Idaho DD Waiver resources for Treasure Valley families

A curated, verified set of links and tools for navigating Idaho's adult developmental-disability services. We keep this honest: official sources first, with notes on what changes year to year.

Application checklist

A simple list of what to gather and do. Use your browser to print it or save it as a PDF.

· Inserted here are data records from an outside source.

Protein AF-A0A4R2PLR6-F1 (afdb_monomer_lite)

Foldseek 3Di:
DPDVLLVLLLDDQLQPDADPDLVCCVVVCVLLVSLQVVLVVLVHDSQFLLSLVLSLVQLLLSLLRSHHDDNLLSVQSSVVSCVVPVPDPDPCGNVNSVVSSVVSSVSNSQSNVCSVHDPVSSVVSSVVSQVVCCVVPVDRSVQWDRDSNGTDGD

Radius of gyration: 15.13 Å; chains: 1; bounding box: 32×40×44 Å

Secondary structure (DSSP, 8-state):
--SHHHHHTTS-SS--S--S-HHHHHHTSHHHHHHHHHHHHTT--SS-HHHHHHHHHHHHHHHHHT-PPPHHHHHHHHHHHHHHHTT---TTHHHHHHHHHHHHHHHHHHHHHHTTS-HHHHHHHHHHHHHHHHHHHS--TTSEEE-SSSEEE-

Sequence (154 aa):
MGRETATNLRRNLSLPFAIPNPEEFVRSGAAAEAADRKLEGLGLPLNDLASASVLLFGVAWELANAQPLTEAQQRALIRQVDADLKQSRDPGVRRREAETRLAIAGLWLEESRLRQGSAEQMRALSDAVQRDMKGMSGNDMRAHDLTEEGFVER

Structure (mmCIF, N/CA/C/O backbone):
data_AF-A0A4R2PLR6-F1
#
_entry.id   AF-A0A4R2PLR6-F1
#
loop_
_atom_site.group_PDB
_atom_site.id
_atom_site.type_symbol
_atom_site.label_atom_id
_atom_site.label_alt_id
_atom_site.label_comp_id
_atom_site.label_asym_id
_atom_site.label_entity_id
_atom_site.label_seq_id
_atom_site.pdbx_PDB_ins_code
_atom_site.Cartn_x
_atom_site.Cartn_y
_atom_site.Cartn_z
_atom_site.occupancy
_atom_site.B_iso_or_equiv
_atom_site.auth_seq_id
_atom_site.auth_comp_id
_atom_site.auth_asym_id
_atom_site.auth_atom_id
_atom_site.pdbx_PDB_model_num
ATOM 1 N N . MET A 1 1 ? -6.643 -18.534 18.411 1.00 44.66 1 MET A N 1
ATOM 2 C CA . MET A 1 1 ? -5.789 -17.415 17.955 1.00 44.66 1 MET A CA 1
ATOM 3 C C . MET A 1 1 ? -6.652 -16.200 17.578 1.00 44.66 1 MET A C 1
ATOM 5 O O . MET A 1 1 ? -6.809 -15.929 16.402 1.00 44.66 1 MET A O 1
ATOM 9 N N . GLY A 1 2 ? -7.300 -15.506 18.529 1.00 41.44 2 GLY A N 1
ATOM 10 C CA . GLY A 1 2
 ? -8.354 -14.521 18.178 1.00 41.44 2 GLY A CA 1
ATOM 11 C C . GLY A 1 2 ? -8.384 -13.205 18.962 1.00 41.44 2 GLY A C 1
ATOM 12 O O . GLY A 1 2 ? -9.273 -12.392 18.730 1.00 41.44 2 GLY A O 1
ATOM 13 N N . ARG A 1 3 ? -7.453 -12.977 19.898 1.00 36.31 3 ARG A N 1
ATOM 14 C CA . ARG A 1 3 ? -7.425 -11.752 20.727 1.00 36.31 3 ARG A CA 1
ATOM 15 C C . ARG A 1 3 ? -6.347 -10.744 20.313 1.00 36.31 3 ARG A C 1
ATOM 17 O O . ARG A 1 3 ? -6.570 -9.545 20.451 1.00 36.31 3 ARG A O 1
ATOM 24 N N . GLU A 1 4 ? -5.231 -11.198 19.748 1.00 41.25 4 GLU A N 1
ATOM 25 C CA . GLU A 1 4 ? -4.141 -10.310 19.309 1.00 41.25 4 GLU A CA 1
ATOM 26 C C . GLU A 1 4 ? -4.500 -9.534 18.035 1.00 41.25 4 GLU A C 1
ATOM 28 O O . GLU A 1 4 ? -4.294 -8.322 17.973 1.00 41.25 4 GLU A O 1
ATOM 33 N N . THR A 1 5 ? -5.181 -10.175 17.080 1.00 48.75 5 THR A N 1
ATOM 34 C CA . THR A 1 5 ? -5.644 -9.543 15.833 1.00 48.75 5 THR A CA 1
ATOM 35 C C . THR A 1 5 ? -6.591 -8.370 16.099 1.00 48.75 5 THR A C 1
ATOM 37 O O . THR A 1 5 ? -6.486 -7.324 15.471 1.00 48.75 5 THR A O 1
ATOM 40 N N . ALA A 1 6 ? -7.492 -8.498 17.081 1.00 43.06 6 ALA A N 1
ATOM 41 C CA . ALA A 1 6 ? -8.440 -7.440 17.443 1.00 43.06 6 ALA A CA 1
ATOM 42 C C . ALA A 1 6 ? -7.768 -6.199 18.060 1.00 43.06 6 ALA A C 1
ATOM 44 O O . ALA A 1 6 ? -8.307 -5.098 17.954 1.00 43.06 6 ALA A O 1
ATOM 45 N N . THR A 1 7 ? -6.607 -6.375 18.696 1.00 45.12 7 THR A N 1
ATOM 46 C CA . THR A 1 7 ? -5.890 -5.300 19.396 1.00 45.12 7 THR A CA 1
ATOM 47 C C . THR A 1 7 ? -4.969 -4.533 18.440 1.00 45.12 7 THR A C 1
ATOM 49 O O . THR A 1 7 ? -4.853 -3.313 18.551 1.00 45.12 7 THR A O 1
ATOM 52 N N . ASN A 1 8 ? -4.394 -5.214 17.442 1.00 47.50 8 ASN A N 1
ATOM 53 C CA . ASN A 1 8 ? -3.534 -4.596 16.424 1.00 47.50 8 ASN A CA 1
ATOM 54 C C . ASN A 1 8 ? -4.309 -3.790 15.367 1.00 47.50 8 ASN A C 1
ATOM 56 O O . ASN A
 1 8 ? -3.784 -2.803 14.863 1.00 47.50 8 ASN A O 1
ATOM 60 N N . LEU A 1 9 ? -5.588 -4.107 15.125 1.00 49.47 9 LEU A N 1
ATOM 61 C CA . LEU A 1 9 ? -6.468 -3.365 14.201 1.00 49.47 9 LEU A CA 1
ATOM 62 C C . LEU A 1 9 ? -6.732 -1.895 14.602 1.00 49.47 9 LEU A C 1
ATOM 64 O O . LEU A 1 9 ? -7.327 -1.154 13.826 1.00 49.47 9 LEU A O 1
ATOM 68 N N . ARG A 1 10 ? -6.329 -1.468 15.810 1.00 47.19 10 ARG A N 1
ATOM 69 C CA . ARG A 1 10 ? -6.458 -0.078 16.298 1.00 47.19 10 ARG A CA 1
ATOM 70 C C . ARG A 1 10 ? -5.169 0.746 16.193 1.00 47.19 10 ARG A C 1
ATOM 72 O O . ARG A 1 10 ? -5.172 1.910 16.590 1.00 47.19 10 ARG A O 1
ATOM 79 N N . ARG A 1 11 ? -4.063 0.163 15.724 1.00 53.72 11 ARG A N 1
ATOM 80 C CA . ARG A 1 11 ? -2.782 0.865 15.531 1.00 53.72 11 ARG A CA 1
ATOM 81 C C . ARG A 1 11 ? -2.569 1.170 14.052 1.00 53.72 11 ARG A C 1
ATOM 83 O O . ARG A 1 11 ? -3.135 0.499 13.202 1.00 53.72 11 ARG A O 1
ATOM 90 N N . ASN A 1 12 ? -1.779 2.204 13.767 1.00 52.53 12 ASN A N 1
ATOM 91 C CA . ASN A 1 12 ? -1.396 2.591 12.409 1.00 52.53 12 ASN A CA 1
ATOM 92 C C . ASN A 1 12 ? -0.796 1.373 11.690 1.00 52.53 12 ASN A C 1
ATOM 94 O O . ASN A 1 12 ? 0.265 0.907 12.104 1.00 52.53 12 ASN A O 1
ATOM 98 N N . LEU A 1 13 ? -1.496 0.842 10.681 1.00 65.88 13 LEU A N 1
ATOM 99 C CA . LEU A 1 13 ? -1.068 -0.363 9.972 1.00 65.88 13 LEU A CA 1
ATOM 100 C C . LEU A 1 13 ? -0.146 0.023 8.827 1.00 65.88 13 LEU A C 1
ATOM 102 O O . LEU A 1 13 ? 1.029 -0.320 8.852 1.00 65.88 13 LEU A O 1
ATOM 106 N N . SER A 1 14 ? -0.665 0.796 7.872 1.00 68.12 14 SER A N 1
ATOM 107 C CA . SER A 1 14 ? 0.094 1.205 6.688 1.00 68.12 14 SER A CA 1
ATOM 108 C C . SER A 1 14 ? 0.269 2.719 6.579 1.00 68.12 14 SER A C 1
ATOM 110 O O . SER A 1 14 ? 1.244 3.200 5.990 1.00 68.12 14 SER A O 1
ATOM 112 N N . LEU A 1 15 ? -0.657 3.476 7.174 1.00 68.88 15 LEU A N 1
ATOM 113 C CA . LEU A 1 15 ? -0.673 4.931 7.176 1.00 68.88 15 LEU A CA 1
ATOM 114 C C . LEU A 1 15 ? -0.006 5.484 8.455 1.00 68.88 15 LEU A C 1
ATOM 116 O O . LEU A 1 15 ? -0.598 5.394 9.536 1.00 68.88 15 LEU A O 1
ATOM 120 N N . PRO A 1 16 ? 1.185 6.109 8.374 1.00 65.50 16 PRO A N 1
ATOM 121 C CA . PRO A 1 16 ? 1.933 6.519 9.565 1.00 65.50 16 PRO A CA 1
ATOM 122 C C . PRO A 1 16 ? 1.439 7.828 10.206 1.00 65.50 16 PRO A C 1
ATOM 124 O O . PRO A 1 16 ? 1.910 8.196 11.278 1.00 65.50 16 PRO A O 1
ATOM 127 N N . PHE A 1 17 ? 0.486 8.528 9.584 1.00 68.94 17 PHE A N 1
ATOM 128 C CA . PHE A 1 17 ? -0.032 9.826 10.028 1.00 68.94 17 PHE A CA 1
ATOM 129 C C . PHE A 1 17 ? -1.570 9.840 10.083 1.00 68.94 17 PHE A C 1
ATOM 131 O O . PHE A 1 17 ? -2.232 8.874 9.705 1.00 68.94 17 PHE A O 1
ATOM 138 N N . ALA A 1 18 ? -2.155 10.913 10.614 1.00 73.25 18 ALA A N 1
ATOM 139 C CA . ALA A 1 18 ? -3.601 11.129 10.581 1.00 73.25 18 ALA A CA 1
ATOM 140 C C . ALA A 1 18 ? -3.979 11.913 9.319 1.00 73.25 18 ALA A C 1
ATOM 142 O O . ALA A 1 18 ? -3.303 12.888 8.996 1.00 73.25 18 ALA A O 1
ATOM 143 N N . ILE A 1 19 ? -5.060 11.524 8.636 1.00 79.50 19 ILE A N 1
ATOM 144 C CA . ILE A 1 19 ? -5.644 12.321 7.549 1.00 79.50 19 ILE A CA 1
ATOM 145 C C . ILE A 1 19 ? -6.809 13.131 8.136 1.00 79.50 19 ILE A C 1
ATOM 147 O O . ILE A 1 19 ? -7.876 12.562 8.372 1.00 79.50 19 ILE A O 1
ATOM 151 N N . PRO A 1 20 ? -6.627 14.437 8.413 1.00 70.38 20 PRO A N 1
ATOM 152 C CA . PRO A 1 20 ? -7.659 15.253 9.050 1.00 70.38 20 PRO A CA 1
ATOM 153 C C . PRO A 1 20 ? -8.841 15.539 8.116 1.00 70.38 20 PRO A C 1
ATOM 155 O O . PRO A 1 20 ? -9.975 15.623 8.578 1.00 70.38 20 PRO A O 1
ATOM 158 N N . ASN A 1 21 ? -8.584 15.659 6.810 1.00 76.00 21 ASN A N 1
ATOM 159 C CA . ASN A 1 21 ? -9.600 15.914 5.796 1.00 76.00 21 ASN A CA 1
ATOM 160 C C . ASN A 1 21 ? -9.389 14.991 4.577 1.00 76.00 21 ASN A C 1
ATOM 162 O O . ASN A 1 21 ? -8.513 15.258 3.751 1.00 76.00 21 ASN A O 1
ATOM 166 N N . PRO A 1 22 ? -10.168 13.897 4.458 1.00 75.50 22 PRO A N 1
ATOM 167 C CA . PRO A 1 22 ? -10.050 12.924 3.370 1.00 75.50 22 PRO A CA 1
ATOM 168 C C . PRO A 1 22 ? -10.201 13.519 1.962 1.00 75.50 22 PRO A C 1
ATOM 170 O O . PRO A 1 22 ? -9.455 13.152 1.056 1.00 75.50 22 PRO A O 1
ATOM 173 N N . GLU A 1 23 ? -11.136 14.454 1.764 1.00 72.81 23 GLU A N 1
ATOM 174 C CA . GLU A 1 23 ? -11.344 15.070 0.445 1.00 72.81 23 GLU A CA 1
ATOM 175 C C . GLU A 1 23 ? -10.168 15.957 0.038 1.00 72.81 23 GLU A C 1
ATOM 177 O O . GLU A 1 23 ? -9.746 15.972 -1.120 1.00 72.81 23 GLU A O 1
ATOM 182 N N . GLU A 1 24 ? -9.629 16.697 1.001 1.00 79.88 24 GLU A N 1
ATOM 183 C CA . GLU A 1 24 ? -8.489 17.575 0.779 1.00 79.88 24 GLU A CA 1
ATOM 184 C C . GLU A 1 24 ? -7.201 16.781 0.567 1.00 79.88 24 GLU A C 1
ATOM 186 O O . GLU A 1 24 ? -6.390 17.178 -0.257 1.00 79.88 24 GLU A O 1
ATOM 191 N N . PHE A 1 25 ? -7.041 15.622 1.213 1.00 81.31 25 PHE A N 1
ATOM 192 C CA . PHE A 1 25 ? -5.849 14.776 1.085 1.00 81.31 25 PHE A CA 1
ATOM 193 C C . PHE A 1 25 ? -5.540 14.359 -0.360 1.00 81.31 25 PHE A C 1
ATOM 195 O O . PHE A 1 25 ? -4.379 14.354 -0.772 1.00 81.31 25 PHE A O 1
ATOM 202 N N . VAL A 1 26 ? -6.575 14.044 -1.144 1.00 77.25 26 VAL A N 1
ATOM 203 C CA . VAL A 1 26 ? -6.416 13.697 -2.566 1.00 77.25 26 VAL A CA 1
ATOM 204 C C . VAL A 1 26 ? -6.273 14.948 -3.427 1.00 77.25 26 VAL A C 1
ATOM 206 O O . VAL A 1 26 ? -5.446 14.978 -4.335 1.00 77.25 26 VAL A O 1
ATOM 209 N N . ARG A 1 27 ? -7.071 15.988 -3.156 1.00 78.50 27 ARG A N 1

  • Gather documentation of the qualifying disability and that it began before age 22.
  • Get a current health exam and a current medication list.
  • List treatment providers, and gather any seizure logs or incident reports.
  • Apply for HCBS Medicaid through idalink, by phone (877-456-1233), or at a DHW office.
  • Download and complete the Adult DD Application Packet from DHW.
  • Return the packet with your documents to your regional DHW DD office.
  • Complete the functional assessment when the assessor contacts you.
  • Read your Notice of Decision, and appeal if you disagree.
  • Choose Traditional or Self-Directed, and a plan developer or support broker.
  • Choose a certified residential habilitation provider at your planning meeting.
  • Plan for room and board (rent and food); covered services cost $0.

Glossary of terms

The words you will run into, in plain language.

Adult DD Waiver (#0076)
Idaho’s federal 1915(c) Medicaid waiver that funds home- and community-based services for adults 18+ with developmental disabilities.
Developmental disability (DD)
A chronic disability that appears before age 22, is expected to continue indefinitely, and substantially limits 3 or more major life activities.
HCBS (Home and Community-Based Services)
Medicaid services delivered in a person’s home or community instead of an institution. You must qualify for HCBS Medicaid financially before DD services start.
ICF/IID level of care
Intermediate Care Facility for Individuals with Intellectual Disabilities. The eligibility benchmark: you must need that intensity of support, but you receive it at home.
Independent Assessment Provider (IAP)
The outside organization DHW contracts (currently Liberty Healthcare) to perform the assessment that decides eligibility and support level.
SIB-R / SIS-A
The assessment tools that measure support needs to set the budget. Idaho uses the SIB-R today and has announced a planned move to the SIS-A.
Individualized budget
The dollar amount, set by the assessment (not by the family), that funds a participant’s services. Higher assessed need means a higher budget.
Notice of Decision
The written notice telling you whether you are eligible and how to appeal. You can appeal both an eligibility denial and the budget amount.
Traditional waiver services
The pathway where a certified agency delivers and manages services and you choose a plan developer to write the plan.
Plan developer
In Traditional services, the professional who hosts the person-centered planning meeting and writes and submits the Individual Support Plan (ISP).
Self-direction (My Voice, My Choice)
The pathway where you manage your own budget and hire your own workers, with help from a support broker.
Support broker
In self-direction, the professional you hire to help identify needs, build the support and spending plan, and find and hire workers.
Community Support Worker (CSW)
In self-direction, a staff member you choose and hire directly to provide services on your schedule.
Fiscal Employer Agent (FEA) / FMS
In self-direction, the vendor that holds your budget, issues payments, and handles payroll and employer taxes for the workers you hire.
Residential habilitation
Paid support that helps an adult build and keep daily-living skills to live safely at home. Agency-delivered reshab must use a DHW-certified agency.
Person-centered plan (ISP)
The service plan built around the participant’s own goals, choices, and needs, where services and providers are chosen.